→ DATA FOR ANALYSIS:
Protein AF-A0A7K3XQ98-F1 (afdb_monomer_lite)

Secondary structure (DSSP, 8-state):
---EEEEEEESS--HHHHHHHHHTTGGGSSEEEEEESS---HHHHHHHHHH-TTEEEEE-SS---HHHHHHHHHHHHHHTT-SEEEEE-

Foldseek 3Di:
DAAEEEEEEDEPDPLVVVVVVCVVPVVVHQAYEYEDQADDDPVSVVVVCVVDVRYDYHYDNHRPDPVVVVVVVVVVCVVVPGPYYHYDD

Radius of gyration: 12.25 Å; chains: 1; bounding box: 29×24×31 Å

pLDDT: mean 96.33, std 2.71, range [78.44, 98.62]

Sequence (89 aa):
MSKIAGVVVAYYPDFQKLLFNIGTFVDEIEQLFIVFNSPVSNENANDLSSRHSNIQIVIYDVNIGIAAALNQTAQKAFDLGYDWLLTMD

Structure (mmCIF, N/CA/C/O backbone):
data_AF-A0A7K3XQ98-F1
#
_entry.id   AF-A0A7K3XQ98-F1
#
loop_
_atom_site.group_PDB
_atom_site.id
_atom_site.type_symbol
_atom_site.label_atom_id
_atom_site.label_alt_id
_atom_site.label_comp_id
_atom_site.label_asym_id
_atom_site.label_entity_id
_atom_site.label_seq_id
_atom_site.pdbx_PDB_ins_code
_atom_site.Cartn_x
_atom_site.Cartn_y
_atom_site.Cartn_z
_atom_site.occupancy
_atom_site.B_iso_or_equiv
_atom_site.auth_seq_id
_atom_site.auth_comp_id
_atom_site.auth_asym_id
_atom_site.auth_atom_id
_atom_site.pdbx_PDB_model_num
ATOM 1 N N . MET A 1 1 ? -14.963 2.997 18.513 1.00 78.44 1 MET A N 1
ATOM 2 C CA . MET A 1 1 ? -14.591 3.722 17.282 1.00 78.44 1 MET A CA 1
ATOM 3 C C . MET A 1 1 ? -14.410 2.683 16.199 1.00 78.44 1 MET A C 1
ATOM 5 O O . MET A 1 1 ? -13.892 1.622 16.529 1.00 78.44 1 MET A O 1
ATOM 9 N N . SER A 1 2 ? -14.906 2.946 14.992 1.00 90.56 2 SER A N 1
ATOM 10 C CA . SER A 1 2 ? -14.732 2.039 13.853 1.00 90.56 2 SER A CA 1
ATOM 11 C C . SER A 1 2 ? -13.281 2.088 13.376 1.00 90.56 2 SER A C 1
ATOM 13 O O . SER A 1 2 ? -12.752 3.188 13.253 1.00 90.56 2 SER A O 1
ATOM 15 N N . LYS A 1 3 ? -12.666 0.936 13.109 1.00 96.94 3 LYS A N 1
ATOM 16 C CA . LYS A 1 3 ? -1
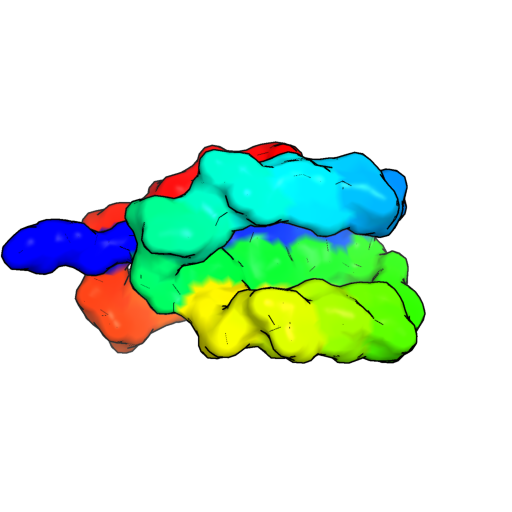1.311 0.810 12.560 1.00 96.94 3 LYS A CA 1
ATOM 17 C C . LYS A 1 3 ? -11.359 0.796 11.037 1.00 96.94 3 LYS A C 1
ATOM 19 O O . LYS A 1 3 ? -12.101 0.002 10.451 1.00 96.94 3 LYS A O 1
ATOM 24 N N . ILE A 1 4 ? -10.548 1.625 10.400 1.00 98.25 4 ILE A N 1
ATOM 25 C CA . ILE A 1 4 ? -10.518 1.824 8.955 1.00 98.25 4 ILE A CA 1
ATOM 26 C C . ILE A 1 4 ? -9.176 1.330 8.408 1.00 98.25 4 ILE A C 1
ATOM 28 O O . ILE A 1 4 ? -8.107 1.820 8.763 1.00 98.25 4 ILE A O 1
ATOM 32 N N . ALA A 1 5 ? -9.238 0.367 7.493 1.00 98.50 5 ALA A N 1
ATOM 33 C CA . ALA A 1 5 ? -8.117 0.048 6.622 1.00 98.50 5 ALA A CA 1
ATOM 34 C C . ALA A 1 5 ? -8.264 0.791 5.288 1.00 98.50 5 ALA A C 1
ATOM 36 O O . ALA A 1 5 ? -9.375 1.006 4.812 1.00 98.50 5 ALA A O 1
ATOM 37 N N . GLY A 1 6 ? -7.152 1.140 4.653 1.00 98.44 6 GLY A N 1
ATOM 38 C CA . GLY A 1 6 ? -7.088 1.681 3.302 1.00 98.44 6 GLY A CA 1
ATOM 39 C C . GLY A 1 6 ? -6.433 0.702 2.335 1.00 98.44 6 GLY A C 1
ATOM 40 O O . GLY A 1 6 ? -5.577 -0.089 2.729 1.00 98.44 6 GLY A O 1
ATOM 41 N N . VAL A 1 7 ? -6.786 0.771 1.055 1.00 98.62 7 VAL A N 1
ATOM 42 C CA . VAL A 1 7 ? -6.087 0.067 -0.023 1.00 98.62 7 VAL A CA 1
ATOM 43 C C . VAL A 1 7 ? -5.855 0.986 -1.215 1.00 98.62 7 VAL A C 1
ATOM 45 O O . VAL A 1 7 ? -6.782 1.642 -1.686 1.00 98.62 7 VAL A O 1
ATOM 48 N N . VAL A 1 8 ? -4.621 0.977 -1.720 1.00 98.38 8 VAL A N 1
ATOM 49 C CA . VAL A 1 8 ? -4.235 1.562 -3.010 1.00 98.38 8 VAL A CA 1
ATOM 50 C C . VAL A 1 8 ? -3.691 0.445 -3.889 1.00 98.38 8 VAL A C 1
ATOM 52 O O . VAL A 1 8 ? -2.749 -0.252 -3.502 1.00 98.38 8 VAL A O 1
ATOM 55 N N . VAL A 1 9 ? -4.283 0.254 -5.069 1.00 98.19 9 VAL A N 1
ATOM 56 C CA . VAL A 1 9 ? -3.801 -0.717 -6.062 1.00 98.19 9 VAL A CA 1
ATOM 57 C C . VAL A 1 9 ? -3.036 0.033 -7.145 1.00 98.19 9 VAL A C 1
ATOM 59 O O . VAL A 1 9 ? -3.627 0.658 -8.019 1.00 98.19 9 VAL A O 1
ATOM 62 N N . ALA A 1 10 ? -1.710 -0.047 -7.100 1.00 97.50 10 ALA A N 1
ATOM 63 C CA . ALA A 1 10 ? -0.829 0.678 -7.998 1.00 97.50 10 ALA A CA 1
ATOM 64 C C . ALA A 1 10 ? -0.427 -0.179 -9.209 1.00 97.50 10 ALA A C 1
ATOM 66 O O . ALA A 1 10 ? 0.028 -1.312 -9.056 1.00 97.50 10 ALA A O 1
ATOM 67 N N . TYR A 1 11 ? -0.545 0.371 -10.419 1.00 97.44 11 TYR A N 1
ATOM 68 C CA . TYR A 1 11 ? -0.117 -0.270 -11.667 1.00 97.44 11 TYR A CA 1
ATOM 69 C C . TYR A 1 11 ? 0.800 0.674 -12.445 1.00 97.44 11 TYR A C 1
ATOM 71 O O . TYR A 1 11 ? 0.332 1.691 -12.947 1.00 97.44 11 TYR A O 1
ATOM 79 N N . TYR A 1 12 ? 2.099 0.361 -12.507 1.00 96.44 12 TYR A N 1
ATOM 80 C CA . TYR A 1 12 ? 3.148 1.254 -13.026 1.00 96.44 12 TYR A CA 1
ATOM 81 C C . TYR A 1 12 ? 2.972 2.720 -12.574 1.00 96.44 12 TYR A C 1
ATOM 83 O O . TYR A 1 12 ? 2.863 3.617 -13.415 1.00 96.44 12 TYR A O 1
ATOM 91 N N . PRO A 1 13 ? 2.891 2.980 -11.254 1.00 95.62 13 PRO A N 1
ATOM 92 C CA . PRO A 1 13 ? 2.605 4.317 -10.754 1.00 95.62 13 PRO A CA 1
ATOM 93 C C . PRO A 1 13 ? 3.776 5.272 -11.007 1.00 95.62 13 PRO A C 1
ATOM 95 O O . PRO A 1 13 ? 4.943 4.876 -10.999 1.00 95.62 13 PRO A O 1
ATOM 98 N N . ASP A 1 14 ? 3.466 6.564 -11.107 1.00 96.56 14 ASP A N 1
ATOM 99 C CA . ASP A 1 14 ? 4.448 7.594 -10.778 1.00 96.56 14 ASP A CA 1
ATOM 100 C C . ASP A 1 14 ? 4.702 7.535 -9.267 1.00 96.56 14 ASP A C 1
ATOM 102 O O . ASP A 1 14 ? 3.806 7.797 -8.461 1.00 96.56 14 ASP A O 1
ATOM 106 N N . PHE A 1 15 ? 5.923 7.165 -8.886 1.00 95.06 15 PHE A N 1
ATOM 107 C CA . PHE A 1 15 ? 6.267 6.934 -7.489 1.00 95.06 15 PHE A CA 1
ATOM 108 C C . PHE A 1 15 ? 6.199 8.208 -6.634 1.00 95.06 15 PHE A C 1
ATOM 110 O O . PHE A 1 15 ? 5.741 8.152 -5.495 1.00 95.06 15 PHE A O 1
ATOM 117 N N . GLN A 1 16 ? 6.589 9.365 -7.176 1.00 95.44 16 GLN A N 1
ATOM 118 C CA . GLN A 1 16 ? 6.534 10.628 -6.432 1.00 95.44 16 GLN A CA 1
ATOM 119 C C . GLN A 1 16 ? 5.090 11.081 -6.232 1.00 95.44 16 GLN A C 1
ATOM 121 O O . GLN A 1 16 ? 4.720 11.531 -5.147 1.00 95.44 16 GLN A O 1
ATOM 126 N N . LYS A 1 17 ? 4.249 10.904 -7.256 1.00 97.00 17 LYS A N 1
ATOM 127 C CA . LYS A 1 17 ? 2.817 11.189 -7.143 1.00 97.00 17 LYS A CA 1
ATOM 128 C C . LYS A 1 17 ? 2.126 10.249 -6.152 1.00 97.00 17 LYS A C 1
ATOM 130 O O . LYS A 1 17 ? 1.328 10.713 -5.345 1.00 97.00 17 LYS A O 1
ATOM 135 N N . LEU A 1 18 ? 2.457 8.957 -6.184 1.
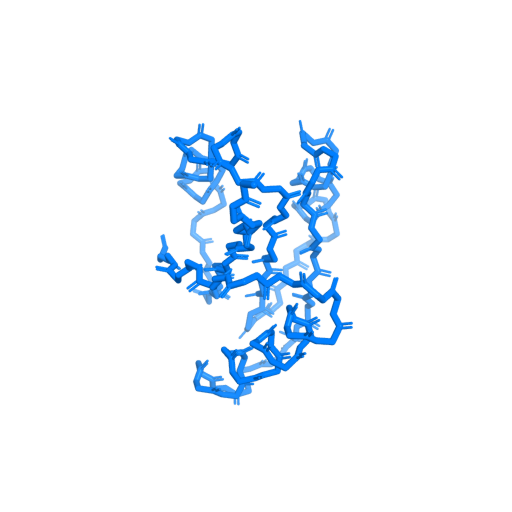00 96.69 18 LEU A N 1
ATOM 136 C CA . LEU A 1 18 ? 1.934 7.965 -5.244 1.00 96.69 18 LEU A CA 1
ATOM 137 C C . LEU A 1 18 ? 2.275 8.344 -3.797 1.00 96.69 18 LEU A C 1
ATOM 139 O O . LEU A 1 18 ? 1.387 8.378 -2.951 1.00 96.69 18 LEU A O 1
ATOM 143 N N . LEU A 1 19 ? 3.540 8.687 -3.530 1.00 95.75 19 LEU A N 1
ATOM 144 C CA . LEU A 1 19 ? 3.989 9.147 -2.214 1.00 95.75 19 LEU A CA 1
ATOM 145 C C . LEU A 1 19 ? 3.216 10.379 -1.737 1.00 95.75 19 LEU A C 1
ATOM 147 O O . LEU A 1 19 ? 2.738 10.402 -0.603 1.00 95.75 19 LEU A O 1
ATOM 151 N N . PHE A 1 20 ? 3.076 11.387 -2.602 1.00 96.31 20 PHE A N 1
ATOM 152 C CA . PHE A 1 20 ? 2.331 12.600 -2.280 1.00 96.31 20 PHE A CA 1
ATOM 153 C C . PHE A 1 20 ? 0.870 12.290 -1.938 1.00 96.31 20 PHE A C 1
ATOM 155 O O . PHE A 1 20 ? 0.390 12.724 -0.895 1.00 96.31 20 PHE A O 1
ATOM 162 N N . ASN A 1 21 ? 0.185 11.504 -2.775 1.00 97.06 21 ASN A N 1
ATOM 163 C CA . ASN A 1 21 ? -1.215 11.139 -2.568 1.00 97.06 21 ASN A CA 1
ATOM 164 C C . ASN A 1 21 ? -1.414 10.375 -1.254 1.00 97.06 21 ASN A C 1
ATOM 166 O O . ASN A 1 21 ? -2.299 10.727 -0.479 1.00 97.06 21 ASN A O 1
ATOM 170 N N . ILE A 1 22 ? -0.571 9.378 -0.967 1.00 97.44 22 ILE A N 1
ATOM 171 C CA . ILE A 1 22 ? -0.621 8.608 0.286 1.00 97.44 22 ILE A CA 1
ATOM 172 C C . ILE A 1 22 ? -0.496 9.527 1.503 1.00 97.44 22 ILE A C 1
ATOM 174 O O . ILE A 1 22 ? -1.292 9.426 2.436 1.00 97.44 22 ILE A O 1
ATOM 178 N N . GLY A 1 23 ? 0.442 10.476 1.462 1.00 96.38 23 GLY A N 1
ATOM 179 C CA . GLY A 1 23 ? 0.653 11.433 2.548 1.00 96.38 23 GLY A CA 1
ATOM 180 C C . GLY A 1 23 ? -0.555 12.325 2.861 1.00 96.38 23 GLY A C 1
ATOM 181 O O . GLY A 1 23 ? -0.590 12.927 3.927 1.00 96.38 23 GLY A O 1
ATOM 182 N N . THR A 1 24 ? -1.558 12.410 1.978 1.00 97.06 24 THR A N 1
ATOM 183 C CA . THR A 1 24 ? -2.774 13.208 2.230 1.00 97.06 24 THR A CA 1
ATOM 184 C C . THR A 1 24 ? -3.803 12.523 3.128 1.00 97.06 24 THR A C 1
ATOM 186 O O . THR A 1 24 ? -4.706 13.204 3.609 1.00 97.06 24 THR A O 1
ATOM 189 N N . PHE A 1 25 ? -3.703 11.204 3.343 1.00 97.25 25 PHE A N 1
ATOM 190 C CA . PHE A 1 25 ? -4.736 10.448 4.067 1.00 97.25 25 PHE A CA 1
ATOM 191 C C . PHE A 1 25 ? -4.213 9.323 4.967 1.00 97.25 25 PHE A C 1
ATOM 193 O O . PHE A 1 25 ? -4.973 8.804 5.779 1.00 97.25 25 PHE A O 1
ATOM 200 N N . VAL A 1 26 ? -2.951 8.906 4.832 1.00 97.56 26 VAL A N 1
ATOM 201 C CA . VAL A 1 26 ? -2.414 7.738 5.555 1.00 97.56 26 VAL A CA 1
ATOM 202 C C . VAL A 1 26 ? -2.468 7.877 7.078 1.00 97.56 26 VAL A C 1
ATOM 204 O O . VAL A 1 26 ? -2.609 6.869 7.765 1.00 97.56 26 VAL A O 1
ATOM 207 N N . ASP A 1 27 ? -2.418 9.103 7.602 1.00 96.25 27 ASP A N 1
ATOM 208 C CA . ASP A 1 27 ? -2.496 9.374 9.043 1.00 96.25 27 ASP A CA 1
ATOM 209 C C . ASP A 1 27 ? -3.945 9.354 9.583 1.00 96.25 27 ASP A C 1
ATOM 211 O O . ASP A 1 27 ? -4.151 9.328 10.795 1.00 96.25 27 ASP A O 1
ATOM 215 N N . GLU A 1 28 ? -4.952 9.312 8.702 1.00 96.38 28 GLU A N 1
ATOM 216 C CA . GLU A 1 28 ? -6.385 9.274 9.045 1.00 96.38 28 GLU A CA 1
ATOM 217 C C . GLU A 1 28 ? -6.947 7.836 9.114 1.00 96.38 28 GLU A C 1
ATOM 219 O O . GLU A 1 28 ? -8.143 7.640 9.337 1.00 96.38 28 GLU A O 1
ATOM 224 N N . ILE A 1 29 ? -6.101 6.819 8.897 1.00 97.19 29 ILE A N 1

→ YOUR ASSIGNMENT: With the line holding "ATOM 170 N N" as the first and the line holding "ATOM 181 O O" as the last, set down that range of the entries above exactly, and nothing else.

→ ANSWER SECTION:
ATOM 170 N N . ILE A 1 22 ? -0.571 9.378 -0.967 1.00 97.44 22 ILE A N 1
ATOM 171 C CA . ILE A 1 22 ? -0.621 8.608 0.286 1.00 97.44 22 ILE A CA 1
ATOM 172 C C . ILE A 1 22 ? -0.496 9.527 1.503 1.00 97.44 22 ILE A C 1
ATOM 174 O O . ILE A 1 22 ? -1.292 9.426 2.436 1.00 97.44 22 ILE A O 1
ATOM 178 N N . GLY A 1 23 ? 0.442 10.476 1.462 1.00 96.38 23 GLY A N 1
ATOM 179 C CA . GLY A 1 23 ? 0.653 11.433 2.548 1.00 96.38 23 GLY A CA 1
ATOM 180 C C . GLY A 1 23 ? -0.555 12.325 2.861 1.00 96.38 23 GLY A C 1
ATOM 181 O O . GLY A 1 23 ? -0.590 12.927 3.927 1.00 96.38 23 GLY A O 1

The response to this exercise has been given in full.